Neptune SPARQL explain operators - Amazon Neptune

Neptune SPARQL explain operators

The following sections describe the operators and parameters for the SPARQL explain feature currently available in Amazon Neptune.

Important

The SPARQL explain feature is still being refined. The operators and parameters documented here might change in future versions.

Aggregation operator

Performs one or more aggregations, implementing the semantics of SPARQL aggregation operators such as count, max, min, sum, and so on.

Aggregation comes with optional grouping using groupBy clauses, and optional having constraints.

Arguments
  • groupBy – (Optional) Provides a groupBy clause that specifies the sequence of expressions according to which the incoming solutions are grouped.

  • aggregates – (Required) Specifies an ordered list of aggregation expressions.

  • having – (Optional) Adds constraints to filter on groups, as implied by the having clause in the SPARQL query.

ConditionalRouting operator

Routes incoming solutions based on a given condition. Solutions that satisfy the condition are routed to the operator ID referenced by Out #1, whereas solutions that do not are routed to the operator referenced by Out #2.

Arguments
  • condition – (Required) The routing condition.

Copy operator

Delegates the solution stream as specified by the specified mode.

Modes
  • forward – Forwards the solutions to the downstream operator identified by Out #1.

  • duplicate – Duplicates the solutions and forwards them to each of the two operators identified by Out #1 and Out #2.

Copy has no arguments.

DFENode operator

This operator is an abstraction of the plan that is run by the DFE alternative query engine. The detailed DFE plan is outlined in the arguments for this operator. The argument is currently overloaded to contain the detailed runtime statistics of the DFE plan. It contains the time spent in the various steps of query execution by DFE.

The logical optimized abstract syntax tree (AST) for the DFE query plan is printed with information about the operator types that were considered while planning and the associated best- and worst-case costs to run the operators. The AST consists of the following type of nodes at the moment:

  • DFEJoinGroupNode –  Represents a join of one or more DFEPatternNodes.

  • DFEPatternNode –  Encapsulates an underlying pattern using which matching tuples are projected out of the underlying database.

The sub-section, Statistics & Operator histogram, contains details about the execution time of the DataflowOp plan and the breakdown of CPU time used by each operator. Below this there is a table which prints detailed runtime statistics of the plan executed by DFE.

Note

Because the DFE is an experimental feature released in lab mode, the exact format of its explain output may change.

Distinct operator

Computes the distinct projection on a subset of the variables, eliminating duplicates. As a result, the number of solutions flowing in is larger than or equal to the number of solutions flowing out.

Arguments
  • vars – (Required) The variables to which to apply the Distinct projection.

Federation operator

Passes a specified query to a specified remote SPARQL endpoint.

Arguments
  • endpoint – (Required) The endpoint URL in the SPARQL SERVICE statement. This can be a constant string, or if the query endpoint is determined based on a variable within the same query, it can be the variable name.
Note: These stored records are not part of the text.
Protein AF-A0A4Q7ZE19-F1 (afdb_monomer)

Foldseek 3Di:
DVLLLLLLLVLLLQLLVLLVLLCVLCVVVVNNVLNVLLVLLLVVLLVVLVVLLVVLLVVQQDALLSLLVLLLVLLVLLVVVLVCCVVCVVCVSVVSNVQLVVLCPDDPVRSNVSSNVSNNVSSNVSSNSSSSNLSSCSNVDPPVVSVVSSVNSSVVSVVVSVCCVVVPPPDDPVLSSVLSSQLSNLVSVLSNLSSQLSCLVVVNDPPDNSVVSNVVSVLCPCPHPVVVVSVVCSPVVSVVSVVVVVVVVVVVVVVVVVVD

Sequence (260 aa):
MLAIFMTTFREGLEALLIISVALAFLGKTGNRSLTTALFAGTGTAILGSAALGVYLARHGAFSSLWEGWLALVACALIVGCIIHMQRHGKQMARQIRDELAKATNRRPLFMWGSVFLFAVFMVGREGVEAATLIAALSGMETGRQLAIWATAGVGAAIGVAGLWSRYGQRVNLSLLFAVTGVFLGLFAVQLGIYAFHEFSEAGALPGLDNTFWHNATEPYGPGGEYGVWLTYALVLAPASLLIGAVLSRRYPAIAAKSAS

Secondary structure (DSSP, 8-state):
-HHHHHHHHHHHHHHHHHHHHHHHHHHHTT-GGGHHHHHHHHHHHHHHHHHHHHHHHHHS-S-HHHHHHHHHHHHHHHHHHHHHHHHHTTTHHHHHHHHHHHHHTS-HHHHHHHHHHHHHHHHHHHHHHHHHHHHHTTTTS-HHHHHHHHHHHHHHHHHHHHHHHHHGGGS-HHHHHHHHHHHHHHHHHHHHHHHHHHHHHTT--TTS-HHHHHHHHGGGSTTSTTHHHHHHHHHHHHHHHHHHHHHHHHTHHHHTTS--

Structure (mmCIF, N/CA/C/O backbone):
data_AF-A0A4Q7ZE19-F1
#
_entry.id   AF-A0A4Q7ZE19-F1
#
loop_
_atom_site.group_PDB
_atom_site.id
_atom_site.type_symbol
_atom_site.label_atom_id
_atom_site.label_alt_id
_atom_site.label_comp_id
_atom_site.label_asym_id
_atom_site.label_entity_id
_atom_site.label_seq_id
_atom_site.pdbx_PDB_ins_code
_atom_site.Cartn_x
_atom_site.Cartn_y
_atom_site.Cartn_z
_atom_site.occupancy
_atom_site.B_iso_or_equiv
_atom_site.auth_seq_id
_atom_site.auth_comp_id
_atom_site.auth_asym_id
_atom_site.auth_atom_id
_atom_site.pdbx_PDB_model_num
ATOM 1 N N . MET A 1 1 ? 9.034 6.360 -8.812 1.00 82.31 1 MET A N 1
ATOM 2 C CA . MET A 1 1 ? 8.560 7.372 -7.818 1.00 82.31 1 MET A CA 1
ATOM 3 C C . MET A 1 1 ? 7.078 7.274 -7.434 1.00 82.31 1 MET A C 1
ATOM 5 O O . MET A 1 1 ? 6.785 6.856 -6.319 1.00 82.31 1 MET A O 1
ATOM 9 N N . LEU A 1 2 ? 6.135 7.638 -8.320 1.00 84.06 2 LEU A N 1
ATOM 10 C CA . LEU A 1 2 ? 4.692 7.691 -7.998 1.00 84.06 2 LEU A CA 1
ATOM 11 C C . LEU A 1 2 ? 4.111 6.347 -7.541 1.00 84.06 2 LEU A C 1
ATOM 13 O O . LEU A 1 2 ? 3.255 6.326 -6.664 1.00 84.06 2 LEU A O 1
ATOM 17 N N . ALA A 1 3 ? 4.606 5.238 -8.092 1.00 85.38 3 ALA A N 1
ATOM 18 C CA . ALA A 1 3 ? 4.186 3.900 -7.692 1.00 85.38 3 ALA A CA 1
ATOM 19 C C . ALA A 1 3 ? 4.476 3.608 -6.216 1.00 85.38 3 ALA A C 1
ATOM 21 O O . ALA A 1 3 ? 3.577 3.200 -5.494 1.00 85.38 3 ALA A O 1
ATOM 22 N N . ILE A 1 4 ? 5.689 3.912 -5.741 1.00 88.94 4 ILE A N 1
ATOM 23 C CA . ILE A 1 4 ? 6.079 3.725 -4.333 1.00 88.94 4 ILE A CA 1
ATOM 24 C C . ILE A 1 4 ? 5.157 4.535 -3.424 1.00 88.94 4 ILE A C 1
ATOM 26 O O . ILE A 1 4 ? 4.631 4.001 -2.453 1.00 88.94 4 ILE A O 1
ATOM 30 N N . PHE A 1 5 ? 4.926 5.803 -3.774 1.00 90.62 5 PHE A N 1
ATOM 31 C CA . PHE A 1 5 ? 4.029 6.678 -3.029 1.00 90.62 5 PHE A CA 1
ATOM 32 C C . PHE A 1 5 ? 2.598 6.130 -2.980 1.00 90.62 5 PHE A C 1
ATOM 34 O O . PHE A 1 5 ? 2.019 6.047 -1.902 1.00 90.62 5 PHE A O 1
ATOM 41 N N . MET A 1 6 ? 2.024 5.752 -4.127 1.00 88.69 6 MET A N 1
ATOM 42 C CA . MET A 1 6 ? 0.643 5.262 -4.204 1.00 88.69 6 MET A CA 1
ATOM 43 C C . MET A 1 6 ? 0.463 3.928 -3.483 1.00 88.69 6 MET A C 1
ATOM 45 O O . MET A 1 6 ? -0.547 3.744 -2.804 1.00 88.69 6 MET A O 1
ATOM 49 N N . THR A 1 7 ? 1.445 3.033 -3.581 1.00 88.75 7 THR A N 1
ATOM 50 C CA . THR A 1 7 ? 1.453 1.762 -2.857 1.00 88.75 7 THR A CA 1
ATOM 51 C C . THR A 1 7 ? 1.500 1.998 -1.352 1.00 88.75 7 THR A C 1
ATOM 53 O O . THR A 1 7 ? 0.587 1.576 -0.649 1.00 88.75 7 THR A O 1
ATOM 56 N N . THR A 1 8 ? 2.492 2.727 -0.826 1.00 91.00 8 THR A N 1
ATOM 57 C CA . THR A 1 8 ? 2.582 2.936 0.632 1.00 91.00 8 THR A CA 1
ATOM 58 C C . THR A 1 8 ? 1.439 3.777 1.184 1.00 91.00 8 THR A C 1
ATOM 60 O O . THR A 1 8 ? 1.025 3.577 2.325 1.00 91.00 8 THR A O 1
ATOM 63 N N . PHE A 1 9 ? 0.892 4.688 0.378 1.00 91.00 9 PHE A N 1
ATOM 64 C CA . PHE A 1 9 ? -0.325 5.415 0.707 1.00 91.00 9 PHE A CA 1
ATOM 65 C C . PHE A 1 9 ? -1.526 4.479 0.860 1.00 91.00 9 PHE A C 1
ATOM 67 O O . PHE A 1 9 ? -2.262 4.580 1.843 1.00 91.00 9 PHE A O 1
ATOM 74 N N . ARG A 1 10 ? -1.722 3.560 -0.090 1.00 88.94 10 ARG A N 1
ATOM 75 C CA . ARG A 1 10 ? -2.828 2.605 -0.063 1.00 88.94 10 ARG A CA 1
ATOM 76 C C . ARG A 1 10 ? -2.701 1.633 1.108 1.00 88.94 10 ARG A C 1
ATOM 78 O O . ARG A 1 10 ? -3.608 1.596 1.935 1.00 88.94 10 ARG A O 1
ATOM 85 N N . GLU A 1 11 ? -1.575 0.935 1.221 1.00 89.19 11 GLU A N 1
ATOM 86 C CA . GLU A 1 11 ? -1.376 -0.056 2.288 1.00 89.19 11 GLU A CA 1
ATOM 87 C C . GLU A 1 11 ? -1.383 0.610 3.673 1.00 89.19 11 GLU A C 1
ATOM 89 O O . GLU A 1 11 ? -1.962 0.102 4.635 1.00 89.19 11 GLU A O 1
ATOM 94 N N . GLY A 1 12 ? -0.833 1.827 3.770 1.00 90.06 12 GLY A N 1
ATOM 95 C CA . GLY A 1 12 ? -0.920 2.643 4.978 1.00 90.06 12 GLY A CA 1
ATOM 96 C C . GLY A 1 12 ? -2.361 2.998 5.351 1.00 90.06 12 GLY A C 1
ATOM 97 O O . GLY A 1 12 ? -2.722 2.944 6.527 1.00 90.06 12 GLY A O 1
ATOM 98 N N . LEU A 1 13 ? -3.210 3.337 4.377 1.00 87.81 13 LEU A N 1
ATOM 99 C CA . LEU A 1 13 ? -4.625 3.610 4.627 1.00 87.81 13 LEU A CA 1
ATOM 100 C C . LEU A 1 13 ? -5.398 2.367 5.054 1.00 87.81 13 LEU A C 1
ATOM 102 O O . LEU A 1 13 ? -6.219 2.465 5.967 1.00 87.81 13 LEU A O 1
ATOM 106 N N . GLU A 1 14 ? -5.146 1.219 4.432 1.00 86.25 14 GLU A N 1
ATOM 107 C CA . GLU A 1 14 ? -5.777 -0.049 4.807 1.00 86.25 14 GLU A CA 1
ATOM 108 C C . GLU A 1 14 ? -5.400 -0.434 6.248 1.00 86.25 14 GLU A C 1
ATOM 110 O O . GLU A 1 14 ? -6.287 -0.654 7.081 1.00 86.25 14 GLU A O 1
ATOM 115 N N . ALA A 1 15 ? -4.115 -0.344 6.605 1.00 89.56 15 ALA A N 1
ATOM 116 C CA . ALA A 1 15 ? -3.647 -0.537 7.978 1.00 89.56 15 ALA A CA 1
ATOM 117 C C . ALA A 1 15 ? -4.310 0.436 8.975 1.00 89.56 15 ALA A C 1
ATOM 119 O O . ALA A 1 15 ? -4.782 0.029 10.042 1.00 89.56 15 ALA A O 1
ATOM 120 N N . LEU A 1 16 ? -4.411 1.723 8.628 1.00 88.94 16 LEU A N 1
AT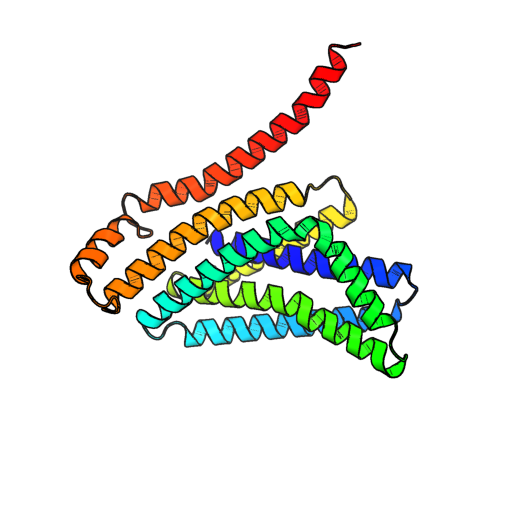OM 121 C CA . LEU A 1 16 ? -5.063 2.732 9.472 1.00 88.94 16 LEU A CA 1
ATOM 122 C C . LEU A 1 16 ? -6.567 2.476 9.635 1.00 88.94 16 LEU A C 1
ATOM 124 O O . LEU A 1 16 ? -7.112 2.708 10.720 1.00 88.94 16 LEU A O 1
ATOM 128 N N . LEU A 1 17 ? -7.245 1.969 8.604 1.00 84.69 17 LEU A N 1
ATOM 129 C CA . LEU A 1 17 ? -8.648 1.562 8.690 1.00 84.69 17 LEU A CA 1
ATOM 130 C C . LEU A 1 17 ? -8.825 0.358 9.614 1.00 84.69 17 LEU A C 1
ATOM 132 O O . LEU A 1 17 ? -9.730 0.383 10.452 1.00 84.69 17 LEU A O 1
ATOM 136 N N . ILE A 1 18 ? -7.952 -0.650 9.521 1.00 86.44 18 ILE A N 1
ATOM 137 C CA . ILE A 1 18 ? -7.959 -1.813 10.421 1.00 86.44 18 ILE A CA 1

  • query – (Required) The reconstructed query string to be sent to the remote endpoint. The engine adds default prefixes to this query even when the client doesn't specify any.
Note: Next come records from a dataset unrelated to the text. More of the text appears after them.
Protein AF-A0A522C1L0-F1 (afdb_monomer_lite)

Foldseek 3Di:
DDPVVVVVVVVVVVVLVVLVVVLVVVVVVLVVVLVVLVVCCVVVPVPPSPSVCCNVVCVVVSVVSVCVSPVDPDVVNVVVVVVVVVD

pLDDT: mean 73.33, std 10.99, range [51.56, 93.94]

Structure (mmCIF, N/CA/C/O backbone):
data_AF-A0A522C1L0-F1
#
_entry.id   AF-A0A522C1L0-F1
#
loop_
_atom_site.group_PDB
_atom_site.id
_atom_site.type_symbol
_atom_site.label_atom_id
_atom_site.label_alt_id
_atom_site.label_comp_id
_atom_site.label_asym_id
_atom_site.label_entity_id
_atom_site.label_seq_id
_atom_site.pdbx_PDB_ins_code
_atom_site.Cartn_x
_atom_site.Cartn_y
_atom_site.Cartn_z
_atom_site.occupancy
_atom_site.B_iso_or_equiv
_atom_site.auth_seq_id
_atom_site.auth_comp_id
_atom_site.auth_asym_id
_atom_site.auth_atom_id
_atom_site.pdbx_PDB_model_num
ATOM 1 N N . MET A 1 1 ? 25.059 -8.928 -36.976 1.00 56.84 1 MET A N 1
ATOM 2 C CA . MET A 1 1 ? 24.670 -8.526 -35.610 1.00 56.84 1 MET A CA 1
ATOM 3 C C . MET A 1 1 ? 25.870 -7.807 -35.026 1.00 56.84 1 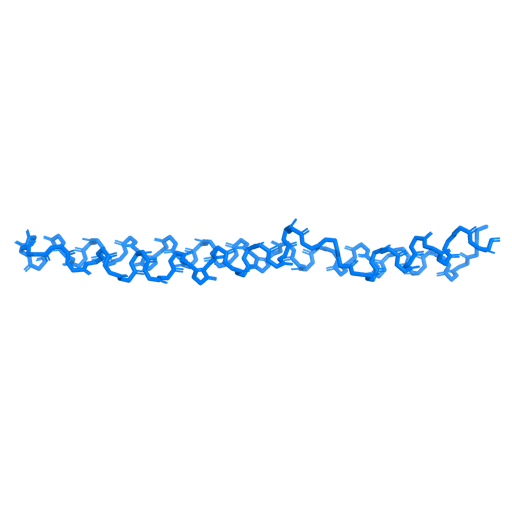MET A C 1
ATOM 5 O O . MET A 1 1 ? 26.898 -8.449 -34.843 1.00 56.84 1 MET A O 1
ATOM 9 N N . ASP A 1 2 ? 25.790 -6.491 -34.897 1.00 76.81 2 ASP A N 1
ATOM 10 C CA . ASP A 1 2 ? 26.870 -5.643 -34.385 1.00 76.81 2 ASP A CA 1
ATOM 11 C C . ASP A 1 2 ? 26.972 -5.731 -32.847 1.00 76.81 2 ASP A C 1
ATOM 13 O O . ASP A 1 2 ? 26.048 -6.177 -32.159 1.00 76.81 2 ASP A O 1
ATOM 17 N N . GLU A 1 3 ? 28.128 -5.353 -32.293 1.00 73.69 3 GLU A N 1
ATOM 18 C CA . GLU A 1 3 ? 28.336 -5.289 -30.835 1.00 73.69 3 GLU A CA 1
ATOM 19 C C . GLU A 1 3 ? 27.372 -4.307 -30.159 1.00 73.69 3 GLU A C 1
ATOM 21 O O . GLU A 1 3 ? 26.936 -4.549 -29.034 1.00 73.69 3 GLU A O 1
ATOM 26 N N . PHE A 1 4 ? 26.978 -3.254 -30.879 1.00 69.88 4 PHE A N 1
ATOM 27 C CA . PHE A 1 4 ? 26.025 -2.249 -30.426 1.00 69.88 4 PHE A CA 1
ATOM 28 C C . PHE A 1 4 ? 24.643 -2.849 -30.122 1.00 69.88 4 PHE A C 1
ATOM 30 O O . PHE A 1 4 ? 24.119 -2.643 -29.027 1.00 69.88 4 PHE A O 1
ATOM 37 N N . SER A 1 5 ? 24.089 -3.681 -31.017 1.00 68.19 5 SER A N 1
ATOM 38 C CA . SER A 1 5 ? 22.818 -4.374 -30.762 1.00 68.19 5 SER A CA 1
ATOM 39 C C . SER A 1 5 ? 22.898 -5.254 -29.517 1.00 68.19 5 SER A C 1
ATOM 41 O O . SER A 1 5 ? 21.969 -5.277 -28.716 1.00 68.19 5 SER A O 1
ATOM 43 N N . ARG A 1 6 ? 24.013 -5.973 -29.321 1.00 71.06 6 ARG A N 1
ATOM 44 C CA . ARG A 1 6 ? 24.188 -6.881 -28.175 1.00 71.06 6 ARG A CA 1
ATOM 45 C C . ARG A 1 6 ? 24.212 -6.141 -26.838 1.00 71.06 6 ARG A C 1
ATOM 47 O O . ARG A 1 6 ? 23.608 -6.622 -25.882 1.00 71.06 6 ARG A O 1
ATOM 54 N N . GLN A 1 7 ? 24.879 -4.990 -26.781 1.00 77.19 7 GLN A N 1
ATOM 55 C CA . GLN A 1 7 ? 24.902 -4.139 -25.588 1.00 77.19 7 GLN A CA 1
ATOM 56 C C . GLN A 1 7 ? 23.517 -3.551 -25.310 1.00 77.19 7 GLN A C 1
ATOM 58 O O . GLN A 1 7 ? 23.020 -3.661 -24.190 1.00 77.19 7 GLN A O 1
ATOM 63 N N . ALA A 1 8 ? 22.848 -3.053 -26.353 1.00 69.00 8 ALA A N 1
ATOM 64 C CA . ALA A 1 8 ? 21.500 -2.518 -26.243 1.00 69.00 8 ALA A CA 1
ATOM 65 C C . ALA A 1 8 ? 20.503 -3.567 -25.723 1.00 69.00 8 ALA A C 1
ATOM 67 O O . ALA A 1 8 ? 19.742 -3.269 -24.812 1.00 69.00 8 ALA A O 1
ATOM 68 N N . PHE A 1 9 ? 20.542 -4.813 -26.215 1.00 68.31 9 PHE A N 1
ATOM 69 C CA . PHE A 1 9 ? 19.687 -5.893 -25.698 1.00 68.31 9 PHE A CA 1
ATOM 70 C C . PHE A 1 9 ? 19.950 -6.207 -24.216 1.00 68.31 9 PHE A C 1
ATOM 72 O O . PHE A 1 9 ? 18.995 -6.371 -23.456 1.00 68.31 9 PHE A O 1
ATOM 79 N N . ALA A 1 10 ? 21.215 -6.246 -23.786 1.00 74.50 10 ALA A N 1
ATOM 80 C CA . ALA A 1 10 ? 21.575 -6.549 -22.399 1.00 74.50 10 ALA A CA 1
ATOM 81 C C . ALA A 1 10 ? 21.118 -5.452 -21.417 1.00 74.50 10 ALA A C 1
ATOM 83 O O . ALA A 1 10 ? 20.570 -5.751 -20.353 1.00 74.50 10 ALA A O 1
ATOM 84 N N . GLU A 1 11 ? 21.288 -4.179 -21.783 1.00 68.62 11 GLU A N 1
ATOM 85 C CA . GLU A 1 11 ? 20.804 -3.039 -20.992 1.00 68.62 11 GLU A CA 1
ATOM 86 C C . GLU A 1 11 ? 19.274 -3.032 -20.892 1.00 68.62 11 GLU A C 1
ATOM 88 O O . GLU A 1 11 ? 18.697 -2.761 -19.832 1.00 68.62 11 GLU A O 1
ATOM 93 N N . TRP A 1 12 ? 18.607 -3.407 -21.981 1.00 64.00 12 TRP A N 1
ATOM 94 C CA . TRP A 1 12 ? 17.155 -3.458 -22.061 1.00 64.00 12 TRP A CA 1
ATOM 95 C C . TRP A 1 12 ? 16.555 -4.570 -21.187 1.00 64.00 12 TRP A C 1
ATOM 97 O O . TRP A 1 12 ? 15.578 -4.358 -20.455 1.00 64.00 12 TRP A O 1
ATOM 107 N N . GLU A 1 13 ? 17.174 -5.752 -21.193 1.00 65.50 13 GLU A N 1
ATOM 108 C CA . GLU A 1 13 ? 16.824 -6.855 -20.295 1.00 65.50 13 GLU A CA 1
ATOM 109 C C . GLU A 1 13 ? 17.045 -6.485 -18.822 1.00 65.50 13 GLU A C 1
ATOM 111 O O . GLU A 1 13 ? 16.171 -6.737 -17.978 1.00 65.50 13 GLU A O 1
ATOM 116 N N . ALA A 1 14 ? 18.162 -5.818 -18.512 1.00 65.62 14 ALA A N 1
ATOM 117 C CA . ALA A 1 14 ? 18.469 -5.353 -17.164 1.00 65.62 14 ALA A CA 1
ATOM 118 C C . ALA A 1 14 ? 17.422 -4.345 -16.661 1.00 65.62 14 ALA A C 1
ATOM 120 O O . ALA A 1 14 ? 16.862 -4.533 -15.575 1.00 65.62 14 ALA A O 1
ATOM 121 N N . ALA A 1 15 ? 17.064 -3.342 -17.467 1.00 65.00 15 ALA A N 1
ATOM 122 C CA . ALA A 1 15 ? 16.049 -2.345 -17.117 1.00 65.00 15 ALA A CA 1
ATOM 123 C C . ALA A 1 15 ? 14.661 -2.975 -16.890 1.00 65.00 15 ALA A C 1
ATOM 125 O O . ALA A 1 15 ? 13.940 -2.616 -15.950 1.00 65.00 15 ALA A O 1
ATOM 126 N N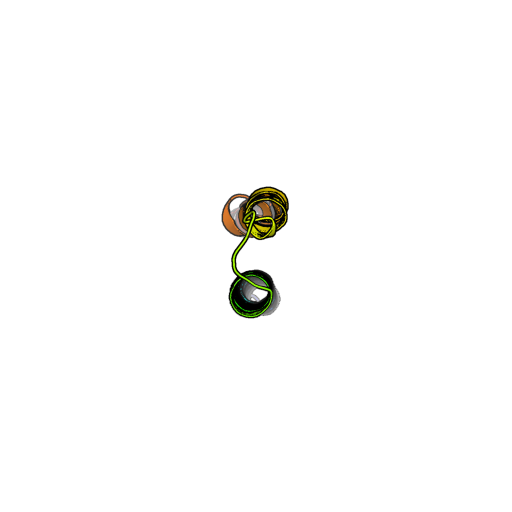 . ARG A 1 16 ? 14.295 -3.982 -17.692 1.00 63.38 16 ARG A N 1
ATOM 127 C CA . ARG A 1 16 ? 13.029 -4.716 -17.537 1.00 63.38 16 ARG A CA 1
ATOM 128 C C . ARG A 1 16 ? 12.981 -5.562 -16.261 1.00 63.38 16 ARG A C 1
ATOM 130 O O . ARG A 1 16 ? 11.898 -5.776 -15.706 1.00 63.38 16 ARG A O 1
ATOM 137 N N . SER A 1 17 ? 14.127 -6.050 -15.790 1.00 58.62 17 SER A N 1
ATOM 138 C CA . SER A 1 17 ? 14.222 -6.829 -14.548 1.00 58.62 17 SER A CA 1
ATOM 139 C C . SER A 1 17 ? 13.993 -5.969 -13.295 1.00 58.62 17 SER A C 1
ATOM 141 O O . SER A 1 17 ? 13.314 -6.402 -12.360 1.00 58.62 17 SER A O 1
ATOM 143 N N . VAL A 1 18 ? 14.473 -4.720 -13.300 1.00 61.56 18 VAL A N 1
ATOM 144 C CA . VAL A 1 18 ? 14.356 -3.784 -12.169 1.00 61.56 18 VAL A CA 1
ATOM 145 C C . VAL A 1 18 ? 12.910 -3.321 -11.978 1.00 61.56 18 VAL A C 1
ATOM 147 O O . VAL A 1 18 ? 12.408 -3.325 -10.852 1.00 61.56 18 VAL A O 1
ATOM 150 N N . ARG A 1 19 ? 12.191 -3.028 -13.071 1.00 61.28 19 ARG A N 1
ATOM 151 C CA . ARG A 1 19 ? 10.779 -2.596 -13.016 1.00 61.28 19 ARG A CA 1
ATOM 152 C C . ARG A 1 19 ? 9.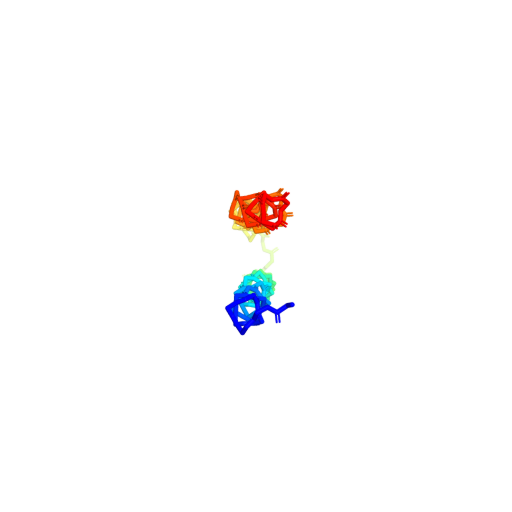861 -3.630 -12.358 1.00 61.28 19 ARG A C 1
ATOM 154 O O . ARG A 1 19 ? 8.977 -3.270 -11.585 1.00 61.28 19 ARG A O 1
ATOM 161 N N . ARG A 1 20 ? 10.103 -4.926 -12.588 1.00 59.78 20 ARG A N 1
ATOM 162 C CA . ARG A 1 20 ? 9.309 -6.005 -11.971 1.00 59.78 20 ARG A CA 1
ATOM 163 C C . ARG A 1 20 ? 9.513 -6.121 -10.461 1.00 59.78 20 ARG A C 1
ATOM 165 O O . ARG A 1 20 ? 8.567 -6.462 -9.756 1.00 59.78 20 ARG A O 1
ATOM 172 N N . ARG A 1 21 ? 10.712 -5.827 -9.946 1.00 62.50 21 ARG A N 1
ATOM 173 C CA . ARG A 1 21 ? 11.009 -5.903 -8.502 1.00 62.50 21 ARG A CA 1
ATOM 174 C C . ARG A 1 21 ? 10.278 -4.838 -7.687 1.00 62.50 21 ARG A C 1
ATOM 176 O O . ARG A 1 21 ? 9.839 -5.136 -6.578 1.00 62.50 21 ARG A O 1
ATOM 183 N N . GLY A 1 22 ? 10.093 -3.641 -8.246 1.00 64.12 22 GLY A N 1
ATOM 184 C CA . GLY A 1 22 ? 9.409 -2.539 -7.561 1.00 64.12 22 GLY A CA 1
ATOM 185 C C . GLY A 1 22 ? 7.969 -2.872 -7.163 1.00 64.12 22 GLY A C 1
ATOM 186 O O . GLY A 1 22 ? 7.534 -2.517 -6.067 1.00 64.12 22 GLY A O 1
ATOM 187 N N . VAL A 1 23 ? 7.247 -3.624 -8.000 1.00 66.19 23 VAL A N 1
ATOM 188 C CA . VAL A 1 23 ? 5.845 -3.970 -7.722 1.00 66.19 23 VAL A CA 1
ATOM 189 C C . VAL A 1 23 ? 5.712 -5.045 -6.647 1.00 66.19 23 VAL A C 1
ATOM 191 O O . VAL A 1 23 ? 4.839 -4.945 -5.788 1.00 66.19 23 VAL A O 1
ATOM 194 N N . TRP A 1 24 ? 6.605 -6.038 -6.636 1.00 68.69 24 TRP A N 1
ATOM 195 C CA . TRP A 1 24 ? 6.611 -7.061 -5.587 1.00 68.69 24 TRP A CA 1
ATOM 196 C C . TRP A 1 24 ? 6.865 -6.461 -4.204 1.00 68.69 24 TRP A C 1
ATOM 198 O O . TRP A 1 24 ? 6.163 -6.810 -3.259 1.00 68.69 24 TRP A O 1
ATOM 208 N N . MET A 1 25 ? 7.803 -5.515 -4.086 1.00 69.62 25 MET A N 1
ATOM 209 C CA . MET A 1 25 ? 8.018 -4.792 -2.827 1.00 69.62 25 MET A CA 1
ATOM 210 C C . MET A 1 25 ? 6.762 -4.044 -2.373 1.00 69.62 25 MET A C 1
ATOM 212 O O . MET A 1 25 ? 6.385 -4.152 -1.210 1.00 69.62 25 MET A O 1
ATOM 216 N N . HIS A 1 26 ? 6.080 -3.341 -3.279 1.00 73.56 26 HIS A N 1
ATOM 217 C CA . HIS A 1 26 ? 4.851 -2.622 -2.936 1.00 73.56 26 HIS A CA 1
ATOM 218 C C . HIS A 1 26 ? 3.724 -3.563 -2.495 1.00 73.56 26 HIS A C 1
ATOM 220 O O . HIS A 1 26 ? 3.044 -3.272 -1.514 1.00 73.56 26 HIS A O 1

  • silent – (Required) A Boolean that indicates whether the SILENT keyword appeared after the keyword. SILENT tells the engine not to fail the whole query even if the remote SERVICE portion fails.

Filter operator

Filters the incoming solutions. Only those solutions that satisfy the filter condition are forwarded to the upstream operator, and all others are dropped.

Arguments
  • condition – (Required) The filter condition.

HashIndexBuild operator

Takes a list of bindings and spools them into a hash index whose name is defined by the solutionSet argument. Typically, subsequent operators perform joins against this solution set, referring it by that name.

Arguments
  • solutionSet – (Required) The name of the hash index solution set.

  • sourceType – (Required) The type of the source from which the bindings to store in the hash index are obtained:

    • pipeline – Spools the incoming solutions from the downstream operator in the operator pipeline into the hash index.

    • binding set – Spools the fixed binding set specified by the sourceBindingSet argument into the hash index.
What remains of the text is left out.